Denver’s New Freedom Park Selected as a “Frontline Park” by City Parks Alliance

December 20, 2013
Press release

New Freedom Park located in Denver, CO, has been named a “Frontline Park” by the national urban park advocacy organization City Parks Alliance.

Each month, City Parks Alliance recognizes a “Frontline Park” to promote and highlight inspiring examples of urban park excellence, innovation, and stewardship across the country. The program also seeks to highlight examples of the challenges facing our cities’ parks as a result of shrinking municipal budgets, land use pressures, and urban neighborhood decay.

“We selected New Freedom Park for recognition because it exemplifies the power of partnerships to create and maintain urban parks that build community and make our cities sustainable and vibrant,” said Catherine Nagel, Executive Director, City Parks Alliance. “We hope that, by shining the spotlight on this park, we can raise awareness about both the necessity and the promise of these kinds of partnerships to spur investment in our nation’s urban parks.”

The park, which will soon be known officially as New Freedom Park, was built on a two-acre vacant lot in an east Denver neighborhood that is home to hundreds of refugees from countries like Burundi, Somalia, Myanmar, Afghanistan, and Nepal, most of whom live in affordable housing communities adjacent to the site. Before the park was built, the weed and broken glass-strewn vacant lot on East 13th Avenue had become the site of a small community garden and a gathering place for residents. There was clearly a need and enthusiasm for the space to be developed into a larger garden and even a park, but the city did not have adequate resources for design and construction, so the city’s Department of Parks & Recreation approached the nonprofit organization The Trust for Public Land about taking on the project.

In 2010, The Trust for Public Land, along with local nonprofit and business partners, led a community design effort to gather comments from residents, holding a series of meetings to determine goals for the park. To overcome language and cultural barriers, pictures and visual aids were developed so that residents could easily communicate which elements they would like to see included in their park. The final design included a playground. Along with increased recreational opportunities, the new park boasts an expanded community garden helping address the need for fresh food.

The park officially opened in 2012, and today, every part of the park sees heavy use. In the garden, residents grow fruits and vegetables on 50 plots outfitted with a new irrigation system. After the school buses drop off students in the afternoon, the soccer field and playground buzz with activity, while other members of the community chat and relax on a ring of benches under the shade of a cottonwood tree.

"We see New Freedom Park as the first of a generation of new and improved local parks designed to meet the needs of today's Coloradans," says Tim Wohlgenant, Colorado State Director at The Trust for Public Land. "The power of genuine collaboration with the community to create a park that people really love and regularly use is evident in New Freedom Park. It really is a park for the 21st Century."
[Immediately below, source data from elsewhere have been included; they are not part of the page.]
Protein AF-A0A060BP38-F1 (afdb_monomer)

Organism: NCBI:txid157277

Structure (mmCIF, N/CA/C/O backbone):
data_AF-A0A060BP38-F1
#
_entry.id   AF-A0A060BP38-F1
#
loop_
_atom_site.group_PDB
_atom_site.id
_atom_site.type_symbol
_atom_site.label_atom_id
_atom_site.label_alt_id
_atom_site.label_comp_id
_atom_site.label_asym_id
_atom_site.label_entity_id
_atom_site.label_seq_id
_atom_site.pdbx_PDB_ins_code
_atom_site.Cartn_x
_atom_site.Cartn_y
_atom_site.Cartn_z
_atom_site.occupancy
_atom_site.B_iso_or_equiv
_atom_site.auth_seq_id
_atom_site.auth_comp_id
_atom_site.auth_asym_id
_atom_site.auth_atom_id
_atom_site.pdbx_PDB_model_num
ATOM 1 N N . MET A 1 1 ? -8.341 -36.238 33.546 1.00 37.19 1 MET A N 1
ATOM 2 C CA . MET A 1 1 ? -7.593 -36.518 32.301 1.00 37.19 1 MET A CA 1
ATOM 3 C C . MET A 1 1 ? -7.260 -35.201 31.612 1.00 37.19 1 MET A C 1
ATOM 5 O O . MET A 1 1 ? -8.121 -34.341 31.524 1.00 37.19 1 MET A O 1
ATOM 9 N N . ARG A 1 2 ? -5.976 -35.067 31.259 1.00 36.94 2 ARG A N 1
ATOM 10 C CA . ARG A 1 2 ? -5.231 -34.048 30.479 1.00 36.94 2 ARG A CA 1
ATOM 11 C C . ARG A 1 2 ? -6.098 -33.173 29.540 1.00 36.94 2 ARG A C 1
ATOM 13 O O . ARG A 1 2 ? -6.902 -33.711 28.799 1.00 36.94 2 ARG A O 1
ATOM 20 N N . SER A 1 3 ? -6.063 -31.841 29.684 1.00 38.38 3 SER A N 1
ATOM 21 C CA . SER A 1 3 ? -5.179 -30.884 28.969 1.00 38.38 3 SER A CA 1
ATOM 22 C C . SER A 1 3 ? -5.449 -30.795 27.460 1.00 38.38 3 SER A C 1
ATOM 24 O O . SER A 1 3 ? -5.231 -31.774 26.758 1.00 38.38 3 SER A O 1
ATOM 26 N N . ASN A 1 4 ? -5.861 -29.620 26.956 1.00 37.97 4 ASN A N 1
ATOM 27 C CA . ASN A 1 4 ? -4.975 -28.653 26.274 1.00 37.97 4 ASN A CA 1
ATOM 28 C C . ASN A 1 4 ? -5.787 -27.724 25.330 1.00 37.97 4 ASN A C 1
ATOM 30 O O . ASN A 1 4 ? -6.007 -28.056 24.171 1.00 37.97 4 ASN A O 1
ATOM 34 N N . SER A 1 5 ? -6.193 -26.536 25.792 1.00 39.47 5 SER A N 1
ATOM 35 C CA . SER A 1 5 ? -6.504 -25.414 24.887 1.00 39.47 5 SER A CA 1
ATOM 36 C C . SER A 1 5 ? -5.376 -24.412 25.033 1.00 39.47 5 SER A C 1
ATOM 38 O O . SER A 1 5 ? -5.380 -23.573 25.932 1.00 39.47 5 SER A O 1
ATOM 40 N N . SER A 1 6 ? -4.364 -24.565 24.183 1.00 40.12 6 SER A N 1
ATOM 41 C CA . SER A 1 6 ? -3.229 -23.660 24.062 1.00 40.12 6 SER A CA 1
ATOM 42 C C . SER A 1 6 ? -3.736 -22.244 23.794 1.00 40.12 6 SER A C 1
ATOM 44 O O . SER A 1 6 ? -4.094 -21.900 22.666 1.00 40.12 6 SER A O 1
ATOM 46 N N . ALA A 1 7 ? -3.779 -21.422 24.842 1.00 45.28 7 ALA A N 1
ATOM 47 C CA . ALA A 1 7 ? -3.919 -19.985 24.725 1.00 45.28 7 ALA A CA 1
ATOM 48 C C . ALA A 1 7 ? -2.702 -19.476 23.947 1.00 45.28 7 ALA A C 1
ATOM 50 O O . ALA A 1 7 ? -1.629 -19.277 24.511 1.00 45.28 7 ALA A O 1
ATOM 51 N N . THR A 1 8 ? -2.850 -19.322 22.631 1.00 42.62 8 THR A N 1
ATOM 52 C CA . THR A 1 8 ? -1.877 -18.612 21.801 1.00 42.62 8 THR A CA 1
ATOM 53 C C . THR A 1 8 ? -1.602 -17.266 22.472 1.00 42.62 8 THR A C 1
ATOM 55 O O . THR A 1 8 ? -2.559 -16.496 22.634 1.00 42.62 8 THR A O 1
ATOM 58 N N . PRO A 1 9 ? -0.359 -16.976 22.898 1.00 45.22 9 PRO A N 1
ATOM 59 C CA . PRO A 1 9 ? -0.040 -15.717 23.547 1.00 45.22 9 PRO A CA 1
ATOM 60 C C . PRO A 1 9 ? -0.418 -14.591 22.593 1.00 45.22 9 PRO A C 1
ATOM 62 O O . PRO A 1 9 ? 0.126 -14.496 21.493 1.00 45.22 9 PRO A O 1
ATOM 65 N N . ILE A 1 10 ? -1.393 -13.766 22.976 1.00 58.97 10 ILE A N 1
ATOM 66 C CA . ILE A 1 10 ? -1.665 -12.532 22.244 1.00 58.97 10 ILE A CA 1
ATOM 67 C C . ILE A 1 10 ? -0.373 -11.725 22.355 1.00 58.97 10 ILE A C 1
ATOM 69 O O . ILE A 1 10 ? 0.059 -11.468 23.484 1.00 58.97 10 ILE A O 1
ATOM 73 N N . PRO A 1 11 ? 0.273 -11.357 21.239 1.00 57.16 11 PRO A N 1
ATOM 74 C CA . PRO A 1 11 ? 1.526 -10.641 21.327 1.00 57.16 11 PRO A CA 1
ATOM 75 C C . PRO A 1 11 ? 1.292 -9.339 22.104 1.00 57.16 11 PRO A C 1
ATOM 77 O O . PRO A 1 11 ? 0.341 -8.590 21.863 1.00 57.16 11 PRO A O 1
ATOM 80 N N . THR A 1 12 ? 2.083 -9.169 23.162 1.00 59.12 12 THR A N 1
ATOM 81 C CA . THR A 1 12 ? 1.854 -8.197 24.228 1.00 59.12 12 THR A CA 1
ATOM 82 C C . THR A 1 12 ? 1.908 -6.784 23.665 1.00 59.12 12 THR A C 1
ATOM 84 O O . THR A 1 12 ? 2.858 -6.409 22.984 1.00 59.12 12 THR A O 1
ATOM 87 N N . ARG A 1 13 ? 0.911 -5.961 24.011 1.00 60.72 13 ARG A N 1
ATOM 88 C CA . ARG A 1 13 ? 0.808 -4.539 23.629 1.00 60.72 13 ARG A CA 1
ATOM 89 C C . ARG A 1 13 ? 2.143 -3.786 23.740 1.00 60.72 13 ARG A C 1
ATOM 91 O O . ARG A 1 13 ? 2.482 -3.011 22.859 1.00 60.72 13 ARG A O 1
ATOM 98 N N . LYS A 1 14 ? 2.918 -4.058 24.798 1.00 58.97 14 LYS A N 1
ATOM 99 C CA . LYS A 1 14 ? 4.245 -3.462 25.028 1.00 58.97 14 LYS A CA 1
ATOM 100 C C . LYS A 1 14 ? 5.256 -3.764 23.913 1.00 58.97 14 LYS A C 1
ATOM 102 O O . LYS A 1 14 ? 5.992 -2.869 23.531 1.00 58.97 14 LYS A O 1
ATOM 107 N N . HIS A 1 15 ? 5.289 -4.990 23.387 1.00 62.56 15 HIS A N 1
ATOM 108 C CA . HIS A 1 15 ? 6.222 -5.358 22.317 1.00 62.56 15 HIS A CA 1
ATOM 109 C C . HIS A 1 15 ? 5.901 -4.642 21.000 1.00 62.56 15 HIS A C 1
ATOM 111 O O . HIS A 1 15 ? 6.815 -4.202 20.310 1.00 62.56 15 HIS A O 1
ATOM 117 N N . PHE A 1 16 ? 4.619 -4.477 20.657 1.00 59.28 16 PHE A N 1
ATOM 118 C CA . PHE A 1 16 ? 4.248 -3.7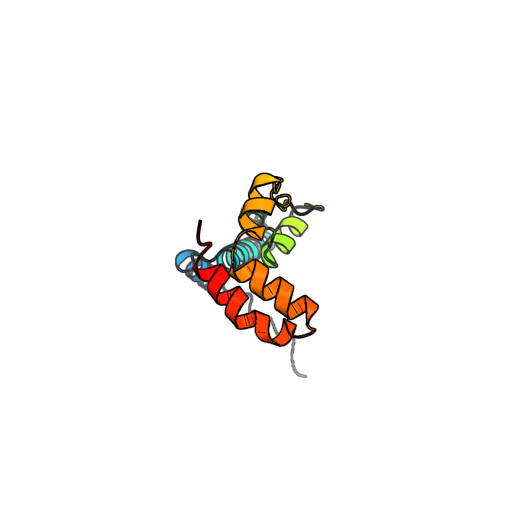49 19.439 1.00 59.28 16 PHE A CA 1
ATOM 119 C C . PHE A 1 16 ? 4.490 -2.250 19.534 1.00 59.28 16 PHE A C 1
ATOM 121 O O . PHE A 1 16 ? 4.917 -1.668 18.544 1.00 59.28 16 PHE A O 1
ATOM 128 N N . LEU A 1 17 ? 4.279 -1.651 20.708 1.00 60.81 17 LEU A N 1
ATOM 129 C CA . LEU A 1 17 ? 4.598 -0.241 20.934 1.00 60.81 17 LEU A CA 1
ATOM 130 C C . LEU A 1 17 ? 6.102 0.030 20.777 1.00 60.81 17 LEU A C 1
ATOM 132 O O . LEU A 1 17 ? 6.479 1.047 20.206 1.00 60.81 17 LEU A O 1
ATOM 136 N N . GLU A 1 18 ? 6.973 -0.890 21.209 1.00 62.44 18 GLU A N 1
ATOM 137 C CA . GLU A 1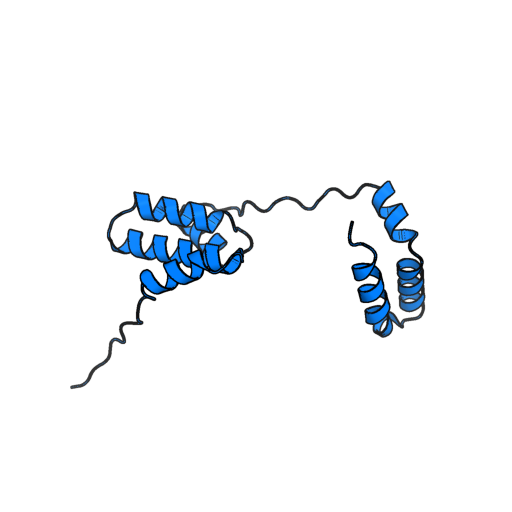 18 ? 8.418 -0.718 21.001 1.00 62.44 18 GLU A CA 1
ATOM 138 C C . GLU A 1 18 ? 8.809 -0.885 19.521 1.00 62.44 18 GLU A C 1
ATOM 140 O O . GLU A 1 18 ? 9.617 -0.119 19.006 1.00 62.44 18 GLU A O 1
ATOM 145 N N . ILE A 1 19 ? 8.190 -1.823 18.792 1.00 58.12 19 ILE A N 1
ATOM 146 C CA . ILE A 1 19 ? 8.396 -1.970 17.337 1.00 58.12 19 ILE A CA 1
ATOM 147 C C . ILE A 1 19 ? 7.908 -0.733 16.573 1.00 58.12 19 ILE A C 1
ATOM 149 O O . ILE A 1 19 ? 8.576 -0.303 15.636 1.00 58.12 19 ILE A O 1
ATOM 153 N N . GLU A 1 20 ? 6.773 -0.151 16.957 1.00 56.38 20 GLU A N 1
ATOM 154 C CA . GLU A 1 20 ? 6.268 1.103 16.390 1.00 56.38 20 GLU A CA 1
ATOM 155 C C . GLU A 1 20 ? 7.248 2.260 16.629 1.00 56.38 20 GLU A C 1
ATOM 157 O O . GLU A 1 20 ? 7.553 3.011 15.705 1.00 56.38 20 GLU A O 1
ATOM 162 N N . ARG A 1 21 ? 7.804 2.358 17.844 1.00 59.22 21 ARG A N 1
ATOM 163 C CA . ARG A 1 21 ? 8.748 3.418 18.227 1.00 59.22 21 ARG A CA 1
ATOM 164 C C . ARG A 1 21 ? 10.085 3.332 17.489 1.00 59.22 21 ARG A C 1
ATOM 166 O O . ARG A 1 21 ? 10.711 4.361 17.246 1.00 59.22 21 ARG A O 1
ATOM 173 N N . VAL A 1 22 ? 10.540 2.122 17.159 1.00 55.12 22 VAL A N 1
ATOM 174 C CA . VAL A 1 22 ? 11.869 1.890 16.564 1.00 55.12 22 VAL A CA 1
ATOM 175 C C . VAL A 1 22 ? 11.808 1.686 15.044 1.00 55.12 22 VAL A C 1
ATOM 177 O O . VAL A 1 22 ? 12.790 1.938 14.346 1.00 55.12 22 VAL A O 1
ATOM 180 N N . SER A 1 23 ? 10.669 1.269 14.484 1.00 54.56 23 SER A N 1
ATOM 181 C CA . SER A 1 23 ? 10.569 0.937 13.062 1.00 54.56 23 SER A CA 1
ATOM 182 C C . SER A 1 23 ? 9.951 2.062 12.231 1.00 54.56 23 SER A C 1
ATOM 184 O O . SER A 1 23 ? 8.741 2.281 12.218 1.00 54.56 23 SER A O 1
ATOM 186 N N . GLN A 1 24 ? 10.786 2.715 11.423 1.00 59.84 24 GLN A N 1
ATOM 187 C CA . GLN A 1 24 ? 10.346 3.643 10.371 1.00 59.84 24 GLN A CA 1
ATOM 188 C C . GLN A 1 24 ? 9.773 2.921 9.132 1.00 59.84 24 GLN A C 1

“We are proud of the collaborative spirit of those who joined together to create a much needed open space for this very unique community in Denver,” said Lauri Dannemiller, Manager of Denver Parks and Recreation. “New Freedom Park exemplifies the passion for parks shared by all Denver’s citizens.”

New Freedom Park is being featured on CPA’s website, www.cityparksalliance.org, during the month of December. The “Frontline Parks” program is made possible with generous support from DuMor, Inc. and PlayCore.